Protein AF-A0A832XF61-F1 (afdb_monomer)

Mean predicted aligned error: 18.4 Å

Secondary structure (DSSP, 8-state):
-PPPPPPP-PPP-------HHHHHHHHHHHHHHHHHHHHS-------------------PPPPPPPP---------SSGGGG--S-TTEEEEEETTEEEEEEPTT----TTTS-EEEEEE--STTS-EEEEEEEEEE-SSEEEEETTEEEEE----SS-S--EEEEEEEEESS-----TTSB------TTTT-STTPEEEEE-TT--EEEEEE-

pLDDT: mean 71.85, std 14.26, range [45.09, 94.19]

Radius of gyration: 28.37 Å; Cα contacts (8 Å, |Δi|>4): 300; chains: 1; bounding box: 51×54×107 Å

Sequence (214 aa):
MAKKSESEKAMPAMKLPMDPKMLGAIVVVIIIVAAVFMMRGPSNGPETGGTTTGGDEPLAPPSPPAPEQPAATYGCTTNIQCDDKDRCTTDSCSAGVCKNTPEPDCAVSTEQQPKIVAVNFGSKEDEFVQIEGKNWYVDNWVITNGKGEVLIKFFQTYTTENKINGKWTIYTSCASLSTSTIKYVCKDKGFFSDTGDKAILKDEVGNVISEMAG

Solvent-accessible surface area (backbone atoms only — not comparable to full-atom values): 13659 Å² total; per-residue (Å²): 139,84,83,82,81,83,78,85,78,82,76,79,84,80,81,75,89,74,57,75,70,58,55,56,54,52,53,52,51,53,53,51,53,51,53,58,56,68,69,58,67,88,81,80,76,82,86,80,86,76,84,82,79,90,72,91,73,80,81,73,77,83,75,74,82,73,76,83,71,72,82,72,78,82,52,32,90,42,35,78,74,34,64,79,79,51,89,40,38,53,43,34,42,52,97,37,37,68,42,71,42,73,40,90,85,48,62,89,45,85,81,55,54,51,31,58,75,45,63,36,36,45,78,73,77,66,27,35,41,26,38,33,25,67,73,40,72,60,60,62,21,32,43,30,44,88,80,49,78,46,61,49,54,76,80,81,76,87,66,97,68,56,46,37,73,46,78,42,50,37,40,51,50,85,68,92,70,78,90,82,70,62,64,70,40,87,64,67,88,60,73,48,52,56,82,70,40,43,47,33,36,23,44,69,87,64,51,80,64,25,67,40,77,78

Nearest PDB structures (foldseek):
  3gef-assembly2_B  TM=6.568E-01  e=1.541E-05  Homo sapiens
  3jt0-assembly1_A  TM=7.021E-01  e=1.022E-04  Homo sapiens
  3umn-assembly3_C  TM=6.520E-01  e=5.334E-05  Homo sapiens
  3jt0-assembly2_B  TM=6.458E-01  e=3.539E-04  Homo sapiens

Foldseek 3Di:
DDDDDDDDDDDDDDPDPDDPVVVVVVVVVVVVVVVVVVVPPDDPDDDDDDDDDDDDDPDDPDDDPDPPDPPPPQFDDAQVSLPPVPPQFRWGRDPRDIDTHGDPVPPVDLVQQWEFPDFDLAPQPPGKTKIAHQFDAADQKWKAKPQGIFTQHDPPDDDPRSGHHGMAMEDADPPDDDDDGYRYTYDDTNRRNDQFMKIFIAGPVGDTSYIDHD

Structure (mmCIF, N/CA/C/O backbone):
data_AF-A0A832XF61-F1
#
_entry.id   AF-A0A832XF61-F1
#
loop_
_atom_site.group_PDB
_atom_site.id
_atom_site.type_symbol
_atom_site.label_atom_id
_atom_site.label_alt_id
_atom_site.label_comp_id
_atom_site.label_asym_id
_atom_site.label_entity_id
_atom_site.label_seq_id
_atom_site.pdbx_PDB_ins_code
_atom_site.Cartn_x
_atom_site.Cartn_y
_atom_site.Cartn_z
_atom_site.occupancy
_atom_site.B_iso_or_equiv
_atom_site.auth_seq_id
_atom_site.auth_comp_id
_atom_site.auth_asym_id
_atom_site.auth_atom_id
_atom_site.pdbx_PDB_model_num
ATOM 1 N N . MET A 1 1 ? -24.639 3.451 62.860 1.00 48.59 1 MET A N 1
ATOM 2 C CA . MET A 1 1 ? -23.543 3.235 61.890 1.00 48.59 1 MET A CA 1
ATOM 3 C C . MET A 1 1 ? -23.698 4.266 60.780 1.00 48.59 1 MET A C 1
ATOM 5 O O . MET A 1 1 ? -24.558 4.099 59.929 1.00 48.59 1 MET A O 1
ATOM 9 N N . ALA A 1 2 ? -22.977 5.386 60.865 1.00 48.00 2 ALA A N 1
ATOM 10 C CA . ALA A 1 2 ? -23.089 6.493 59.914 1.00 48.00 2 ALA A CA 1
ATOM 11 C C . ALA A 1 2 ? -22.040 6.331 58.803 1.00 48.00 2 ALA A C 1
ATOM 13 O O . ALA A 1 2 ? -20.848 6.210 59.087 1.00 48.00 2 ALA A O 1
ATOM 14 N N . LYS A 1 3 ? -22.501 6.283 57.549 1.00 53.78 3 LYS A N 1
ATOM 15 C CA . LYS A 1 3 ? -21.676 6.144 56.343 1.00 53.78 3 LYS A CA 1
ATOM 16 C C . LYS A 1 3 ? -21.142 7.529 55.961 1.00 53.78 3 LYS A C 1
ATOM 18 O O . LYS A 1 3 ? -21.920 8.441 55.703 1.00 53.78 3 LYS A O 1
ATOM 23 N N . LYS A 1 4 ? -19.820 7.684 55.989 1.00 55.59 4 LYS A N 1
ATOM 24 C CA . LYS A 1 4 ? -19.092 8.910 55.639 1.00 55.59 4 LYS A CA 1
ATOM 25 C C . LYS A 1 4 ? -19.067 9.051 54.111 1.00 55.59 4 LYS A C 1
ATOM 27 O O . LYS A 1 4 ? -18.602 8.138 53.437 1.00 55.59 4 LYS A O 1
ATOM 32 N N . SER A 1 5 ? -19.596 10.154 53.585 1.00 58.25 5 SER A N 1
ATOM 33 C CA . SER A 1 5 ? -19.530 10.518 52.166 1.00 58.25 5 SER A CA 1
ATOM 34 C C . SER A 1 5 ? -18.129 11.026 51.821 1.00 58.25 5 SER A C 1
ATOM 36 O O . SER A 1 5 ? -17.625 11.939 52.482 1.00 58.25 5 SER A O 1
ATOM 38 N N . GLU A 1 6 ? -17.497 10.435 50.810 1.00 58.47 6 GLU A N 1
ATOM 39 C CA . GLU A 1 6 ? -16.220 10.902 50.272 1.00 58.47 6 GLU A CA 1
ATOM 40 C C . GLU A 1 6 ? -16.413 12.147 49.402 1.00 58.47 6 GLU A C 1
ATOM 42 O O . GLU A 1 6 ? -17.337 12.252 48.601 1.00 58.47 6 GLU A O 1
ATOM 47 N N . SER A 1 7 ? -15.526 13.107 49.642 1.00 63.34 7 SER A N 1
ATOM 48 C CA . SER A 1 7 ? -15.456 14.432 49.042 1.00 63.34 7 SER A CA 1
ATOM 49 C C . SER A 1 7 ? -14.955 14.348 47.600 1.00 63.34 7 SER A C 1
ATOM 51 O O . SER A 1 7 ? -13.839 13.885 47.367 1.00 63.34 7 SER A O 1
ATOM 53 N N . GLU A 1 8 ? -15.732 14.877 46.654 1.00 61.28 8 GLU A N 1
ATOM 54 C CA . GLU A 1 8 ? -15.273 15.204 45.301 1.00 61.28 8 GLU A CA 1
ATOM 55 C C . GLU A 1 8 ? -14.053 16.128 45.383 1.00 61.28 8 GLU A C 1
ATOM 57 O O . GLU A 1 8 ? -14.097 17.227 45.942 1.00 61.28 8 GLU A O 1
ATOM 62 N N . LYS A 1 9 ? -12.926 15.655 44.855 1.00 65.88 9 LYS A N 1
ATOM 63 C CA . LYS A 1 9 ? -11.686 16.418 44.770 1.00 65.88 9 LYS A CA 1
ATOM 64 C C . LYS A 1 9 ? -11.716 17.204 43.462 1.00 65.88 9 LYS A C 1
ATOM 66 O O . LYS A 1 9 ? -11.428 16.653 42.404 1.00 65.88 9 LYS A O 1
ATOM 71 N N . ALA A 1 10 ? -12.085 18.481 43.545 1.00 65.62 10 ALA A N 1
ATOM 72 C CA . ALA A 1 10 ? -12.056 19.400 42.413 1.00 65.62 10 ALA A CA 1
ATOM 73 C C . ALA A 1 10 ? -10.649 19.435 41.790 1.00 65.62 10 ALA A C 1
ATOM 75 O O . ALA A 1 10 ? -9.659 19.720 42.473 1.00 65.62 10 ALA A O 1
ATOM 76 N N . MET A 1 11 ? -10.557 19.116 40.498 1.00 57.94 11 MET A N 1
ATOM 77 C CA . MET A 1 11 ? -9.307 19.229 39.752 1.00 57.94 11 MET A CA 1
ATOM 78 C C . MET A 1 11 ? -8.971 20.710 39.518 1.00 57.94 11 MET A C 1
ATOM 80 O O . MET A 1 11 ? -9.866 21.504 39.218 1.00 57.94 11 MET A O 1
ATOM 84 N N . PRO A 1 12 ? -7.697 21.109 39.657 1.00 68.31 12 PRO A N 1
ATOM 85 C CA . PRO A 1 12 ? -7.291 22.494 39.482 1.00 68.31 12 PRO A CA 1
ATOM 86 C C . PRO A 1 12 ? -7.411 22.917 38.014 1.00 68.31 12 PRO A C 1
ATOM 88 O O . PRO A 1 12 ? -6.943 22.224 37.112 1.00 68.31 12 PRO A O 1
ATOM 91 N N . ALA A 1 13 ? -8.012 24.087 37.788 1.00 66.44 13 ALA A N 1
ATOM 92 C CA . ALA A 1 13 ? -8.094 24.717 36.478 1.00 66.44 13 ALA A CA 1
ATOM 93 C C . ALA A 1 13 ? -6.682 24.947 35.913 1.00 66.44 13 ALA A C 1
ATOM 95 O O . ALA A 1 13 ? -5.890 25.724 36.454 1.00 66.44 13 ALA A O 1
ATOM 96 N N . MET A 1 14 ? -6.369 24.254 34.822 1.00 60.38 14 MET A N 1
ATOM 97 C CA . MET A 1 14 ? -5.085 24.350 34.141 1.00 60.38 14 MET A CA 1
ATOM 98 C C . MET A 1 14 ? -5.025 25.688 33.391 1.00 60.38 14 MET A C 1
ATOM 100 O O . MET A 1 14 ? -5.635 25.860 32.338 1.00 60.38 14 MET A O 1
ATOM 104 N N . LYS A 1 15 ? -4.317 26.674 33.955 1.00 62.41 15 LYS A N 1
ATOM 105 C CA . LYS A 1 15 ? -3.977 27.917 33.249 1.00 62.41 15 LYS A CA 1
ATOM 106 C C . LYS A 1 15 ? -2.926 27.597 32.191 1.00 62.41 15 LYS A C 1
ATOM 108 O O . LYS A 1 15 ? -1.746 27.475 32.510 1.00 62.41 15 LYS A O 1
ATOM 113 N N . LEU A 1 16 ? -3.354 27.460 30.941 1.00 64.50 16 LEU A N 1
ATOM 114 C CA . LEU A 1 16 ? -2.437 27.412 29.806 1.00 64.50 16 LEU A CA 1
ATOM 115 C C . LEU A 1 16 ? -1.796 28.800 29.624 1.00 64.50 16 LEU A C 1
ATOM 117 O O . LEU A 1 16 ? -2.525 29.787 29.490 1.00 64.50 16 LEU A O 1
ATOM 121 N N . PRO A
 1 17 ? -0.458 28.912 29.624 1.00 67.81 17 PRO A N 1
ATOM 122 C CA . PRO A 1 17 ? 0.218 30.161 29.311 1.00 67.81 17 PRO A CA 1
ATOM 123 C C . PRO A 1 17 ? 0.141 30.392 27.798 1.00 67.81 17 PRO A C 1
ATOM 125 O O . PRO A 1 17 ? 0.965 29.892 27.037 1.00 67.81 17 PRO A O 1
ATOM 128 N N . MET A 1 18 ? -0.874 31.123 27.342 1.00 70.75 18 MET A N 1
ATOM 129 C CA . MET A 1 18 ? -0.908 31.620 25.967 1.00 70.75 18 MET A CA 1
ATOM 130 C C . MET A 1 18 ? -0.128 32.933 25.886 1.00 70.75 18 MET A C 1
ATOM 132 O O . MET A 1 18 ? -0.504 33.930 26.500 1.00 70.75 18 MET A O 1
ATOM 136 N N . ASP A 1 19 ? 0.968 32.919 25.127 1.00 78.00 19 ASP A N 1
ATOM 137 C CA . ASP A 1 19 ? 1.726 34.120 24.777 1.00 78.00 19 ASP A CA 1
□ □ □ □ □
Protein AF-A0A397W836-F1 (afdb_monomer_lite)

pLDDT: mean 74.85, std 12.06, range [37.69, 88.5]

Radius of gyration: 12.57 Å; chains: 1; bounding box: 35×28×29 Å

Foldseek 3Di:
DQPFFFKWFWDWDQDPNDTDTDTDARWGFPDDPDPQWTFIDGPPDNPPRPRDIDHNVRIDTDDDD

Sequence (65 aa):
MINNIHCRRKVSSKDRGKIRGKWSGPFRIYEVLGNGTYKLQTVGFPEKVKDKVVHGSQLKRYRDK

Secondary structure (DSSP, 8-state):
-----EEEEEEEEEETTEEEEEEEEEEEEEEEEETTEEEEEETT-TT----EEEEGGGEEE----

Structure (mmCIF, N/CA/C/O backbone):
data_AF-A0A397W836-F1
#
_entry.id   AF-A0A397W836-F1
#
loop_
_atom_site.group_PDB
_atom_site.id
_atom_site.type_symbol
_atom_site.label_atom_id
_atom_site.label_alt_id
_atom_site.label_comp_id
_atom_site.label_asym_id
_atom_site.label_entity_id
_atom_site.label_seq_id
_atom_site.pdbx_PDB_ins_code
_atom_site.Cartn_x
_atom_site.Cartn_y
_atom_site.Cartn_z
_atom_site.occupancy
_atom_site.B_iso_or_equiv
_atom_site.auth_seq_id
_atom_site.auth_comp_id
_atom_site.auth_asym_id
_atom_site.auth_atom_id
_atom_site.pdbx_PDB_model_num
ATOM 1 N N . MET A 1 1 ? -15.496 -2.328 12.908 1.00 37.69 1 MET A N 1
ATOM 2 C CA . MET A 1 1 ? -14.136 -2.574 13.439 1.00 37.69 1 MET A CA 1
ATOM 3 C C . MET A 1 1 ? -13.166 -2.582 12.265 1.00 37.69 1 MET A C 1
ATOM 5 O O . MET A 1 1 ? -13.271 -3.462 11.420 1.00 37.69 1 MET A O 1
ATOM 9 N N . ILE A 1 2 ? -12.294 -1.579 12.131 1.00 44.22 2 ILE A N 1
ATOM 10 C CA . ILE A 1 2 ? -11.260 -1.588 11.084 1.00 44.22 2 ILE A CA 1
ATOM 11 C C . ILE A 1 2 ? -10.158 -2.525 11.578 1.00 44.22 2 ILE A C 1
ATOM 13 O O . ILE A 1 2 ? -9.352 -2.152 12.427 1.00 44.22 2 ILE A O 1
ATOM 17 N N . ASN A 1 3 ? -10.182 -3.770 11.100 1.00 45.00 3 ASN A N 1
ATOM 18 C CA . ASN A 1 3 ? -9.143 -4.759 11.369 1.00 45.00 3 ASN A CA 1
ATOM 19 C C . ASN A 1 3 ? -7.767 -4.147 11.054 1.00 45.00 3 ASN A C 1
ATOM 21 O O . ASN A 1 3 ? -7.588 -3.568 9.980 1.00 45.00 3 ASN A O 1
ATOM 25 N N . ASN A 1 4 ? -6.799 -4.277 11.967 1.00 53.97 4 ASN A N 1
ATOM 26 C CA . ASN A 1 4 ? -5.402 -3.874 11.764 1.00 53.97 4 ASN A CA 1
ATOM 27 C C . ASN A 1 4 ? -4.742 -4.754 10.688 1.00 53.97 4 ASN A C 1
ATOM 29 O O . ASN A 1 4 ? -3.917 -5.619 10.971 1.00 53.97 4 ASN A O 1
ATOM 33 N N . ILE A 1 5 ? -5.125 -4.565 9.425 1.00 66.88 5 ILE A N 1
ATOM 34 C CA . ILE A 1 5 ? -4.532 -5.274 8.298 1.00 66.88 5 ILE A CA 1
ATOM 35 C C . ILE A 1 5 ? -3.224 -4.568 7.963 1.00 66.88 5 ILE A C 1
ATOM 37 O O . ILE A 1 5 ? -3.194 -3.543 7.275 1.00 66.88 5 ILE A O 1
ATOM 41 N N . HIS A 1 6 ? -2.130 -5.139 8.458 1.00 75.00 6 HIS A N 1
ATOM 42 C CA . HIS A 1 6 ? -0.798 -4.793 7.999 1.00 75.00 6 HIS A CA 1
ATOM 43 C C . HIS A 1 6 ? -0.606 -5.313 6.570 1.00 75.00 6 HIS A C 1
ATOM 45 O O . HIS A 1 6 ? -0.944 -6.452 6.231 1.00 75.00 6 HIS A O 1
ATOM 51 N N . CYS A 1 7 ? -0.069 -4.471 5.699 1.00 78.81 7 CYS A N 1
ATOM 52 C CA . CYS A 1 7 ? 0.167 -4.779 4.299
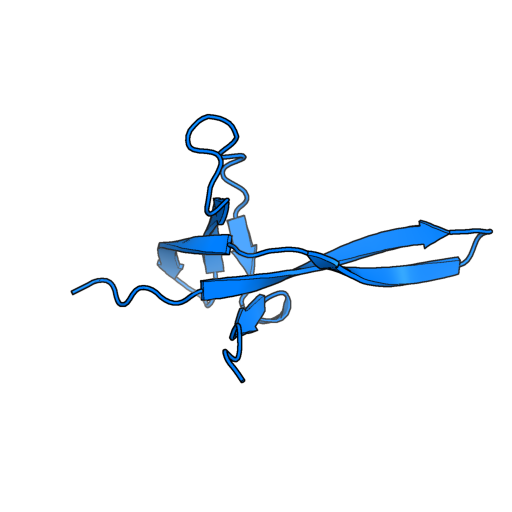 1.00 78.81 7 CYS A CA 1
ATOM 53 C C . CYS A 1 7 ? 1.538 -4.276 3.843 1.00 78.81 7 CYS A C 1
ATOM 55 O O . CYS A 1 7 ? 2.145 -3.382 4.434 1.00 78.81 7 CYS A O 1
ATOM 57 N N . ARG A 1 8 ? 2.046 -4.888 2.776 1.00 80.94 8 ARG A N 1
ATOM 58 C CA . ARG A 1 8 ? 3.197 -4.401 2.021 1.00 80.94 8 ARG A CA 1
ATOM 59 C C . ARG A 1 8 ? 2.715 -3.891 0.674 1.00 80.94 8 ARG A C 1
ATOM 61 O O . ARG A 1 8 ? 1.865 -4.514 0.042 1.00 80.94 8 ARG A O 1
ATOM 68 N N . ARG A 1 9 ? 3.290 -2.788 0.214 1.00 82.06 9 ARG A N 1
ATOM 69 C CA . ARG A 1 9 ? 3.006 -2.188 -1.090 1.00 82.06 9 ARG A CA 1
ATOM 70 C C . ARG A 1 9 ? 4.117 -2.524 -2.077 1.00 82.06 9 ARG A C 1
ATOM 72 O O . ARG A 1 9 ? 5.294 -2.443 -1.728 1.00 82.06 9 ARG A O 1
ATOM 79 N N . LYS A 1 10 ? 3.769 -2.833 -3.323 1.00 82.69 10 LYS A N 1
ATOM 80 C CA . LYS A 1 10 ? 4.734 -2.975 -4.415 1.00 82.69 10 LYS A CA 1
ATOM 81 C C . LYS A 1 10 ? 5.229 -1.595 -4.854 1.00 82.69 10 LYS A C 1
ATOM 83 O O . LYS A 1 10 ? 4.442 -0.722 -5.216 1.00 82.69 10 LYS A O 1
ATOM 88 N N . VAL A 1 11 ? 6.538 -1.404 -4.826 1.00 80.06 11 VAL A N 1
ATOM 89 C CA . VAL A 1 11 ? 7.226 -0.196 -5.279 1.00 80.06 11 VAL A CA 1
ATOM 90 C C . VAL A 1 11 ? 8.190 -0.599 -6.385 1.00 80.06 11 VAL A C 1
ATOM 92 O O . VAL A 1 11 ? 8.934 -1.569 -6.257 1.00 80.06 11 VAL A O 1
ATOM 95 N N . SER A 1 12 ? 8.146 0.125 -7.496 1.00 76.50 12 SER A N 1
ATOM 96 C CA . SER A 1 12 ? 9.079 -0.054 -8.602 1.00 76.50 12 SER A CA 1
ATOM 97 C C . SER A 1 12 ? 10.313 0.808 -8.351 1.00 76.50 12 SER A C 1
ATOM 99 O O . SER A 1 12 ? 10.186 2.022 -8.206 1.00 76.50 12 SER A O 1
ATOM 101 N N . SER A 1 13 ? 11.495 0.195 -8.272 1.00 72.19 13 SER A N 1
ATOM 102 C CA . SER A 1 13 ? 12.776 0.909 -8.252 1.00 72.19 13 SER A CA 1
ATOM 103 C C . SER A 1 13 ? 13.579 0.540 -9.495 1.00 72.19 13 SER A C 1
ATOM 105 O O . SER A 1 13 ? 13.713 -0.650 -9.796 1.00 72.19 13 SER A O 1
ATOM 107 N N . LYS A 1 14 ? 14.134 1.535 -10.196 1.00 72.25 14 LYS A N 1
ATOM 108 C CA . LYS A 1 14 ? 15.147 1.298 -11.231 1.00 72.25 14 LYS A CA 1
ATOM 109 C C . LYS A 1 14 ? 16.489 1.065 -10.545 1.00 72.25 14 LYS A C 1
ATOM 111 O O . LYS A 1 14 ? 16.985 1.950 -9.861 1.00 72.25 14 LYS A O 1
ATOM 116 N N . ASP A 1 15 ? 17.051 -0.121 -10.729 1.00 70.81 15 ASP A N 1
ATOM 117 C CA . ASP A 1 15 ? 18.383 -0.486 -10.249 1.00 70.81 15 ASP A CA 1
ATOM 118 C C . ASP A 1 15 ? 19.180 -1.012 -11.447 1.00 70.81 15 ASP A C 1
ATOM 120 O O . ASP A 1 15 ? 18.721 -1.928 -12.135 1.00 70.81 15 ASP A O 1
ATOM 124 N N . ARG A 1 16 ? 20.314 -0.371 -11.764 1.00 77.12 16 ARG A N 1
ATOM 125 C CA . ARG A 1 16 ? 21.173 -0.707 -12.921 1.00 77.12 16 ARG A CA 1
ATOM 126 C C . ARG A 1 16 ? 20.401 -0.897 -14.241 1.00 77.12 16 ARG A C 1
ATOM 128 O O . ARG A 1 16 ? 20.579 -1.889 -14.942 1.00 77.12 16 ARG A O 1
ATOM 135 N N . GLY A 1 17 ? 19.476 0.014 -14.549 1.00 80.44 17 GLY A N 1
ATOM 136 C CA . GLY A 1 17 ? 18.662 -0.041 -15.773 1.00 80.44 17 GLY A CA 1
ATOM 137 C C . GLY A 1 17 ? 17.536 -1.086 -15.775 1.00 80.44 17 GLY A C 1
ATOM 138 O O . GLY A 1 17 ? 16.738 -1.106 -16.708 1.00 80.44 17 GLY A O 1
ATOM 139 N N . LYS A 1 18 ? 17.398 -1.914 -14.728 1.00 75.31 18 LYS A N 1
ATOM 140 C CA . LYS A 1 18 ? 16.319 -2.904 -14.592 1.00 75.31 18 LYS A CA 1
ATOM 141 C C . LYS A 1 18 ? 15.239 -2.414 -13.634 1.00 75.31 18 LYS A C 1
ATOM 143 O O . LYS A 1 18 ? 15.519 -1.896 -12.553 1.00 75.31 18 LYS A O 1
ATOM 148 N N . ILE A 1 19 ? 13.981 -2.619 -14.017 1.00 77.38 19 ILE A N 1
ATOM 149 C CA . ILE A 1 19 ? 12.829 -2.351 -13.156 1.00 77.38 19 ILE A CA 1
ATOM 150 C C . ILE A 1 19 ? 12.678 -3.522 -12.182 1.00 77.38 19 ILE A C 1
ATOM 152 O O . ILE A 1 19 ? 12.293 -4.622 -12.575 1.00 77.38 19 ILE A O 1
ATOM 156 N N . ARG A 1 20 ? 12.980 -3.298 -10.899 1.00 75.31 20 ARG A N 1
□ □ □ □ □
-- What you should do --
From the records above, retype only the lines starting at the line that contains "Protein AF-A0A832XF61-F1 (afdb_monomer)" and ending at the line that contains "pLDDT: mean 71.85, std", both included.

-- Response --
Protein AF-A0A832XF61-F1 (afdb_monomer)

Mean predicted aligned error: 18.4 Å

Secondary structure (DSSP, 8-state):
-PPPPPPP-PPP-------HHHHHHHHHHHHHHHHHHHHS-------------------PPPPPPPP---------SSGGGG--S-TTEEEEEETTEEEEEEPTT----TTTS-EEEEEE--STTS-EEEEEEEEEE-SSEEEEETTEEEEE----SS-S--EEEEEEEEESS-----TTSB------TTTT-STTPEEEEE-TT--EEEEEE-

pLDDT: mean 71.85, std 14.26, range [45.09, 94.19]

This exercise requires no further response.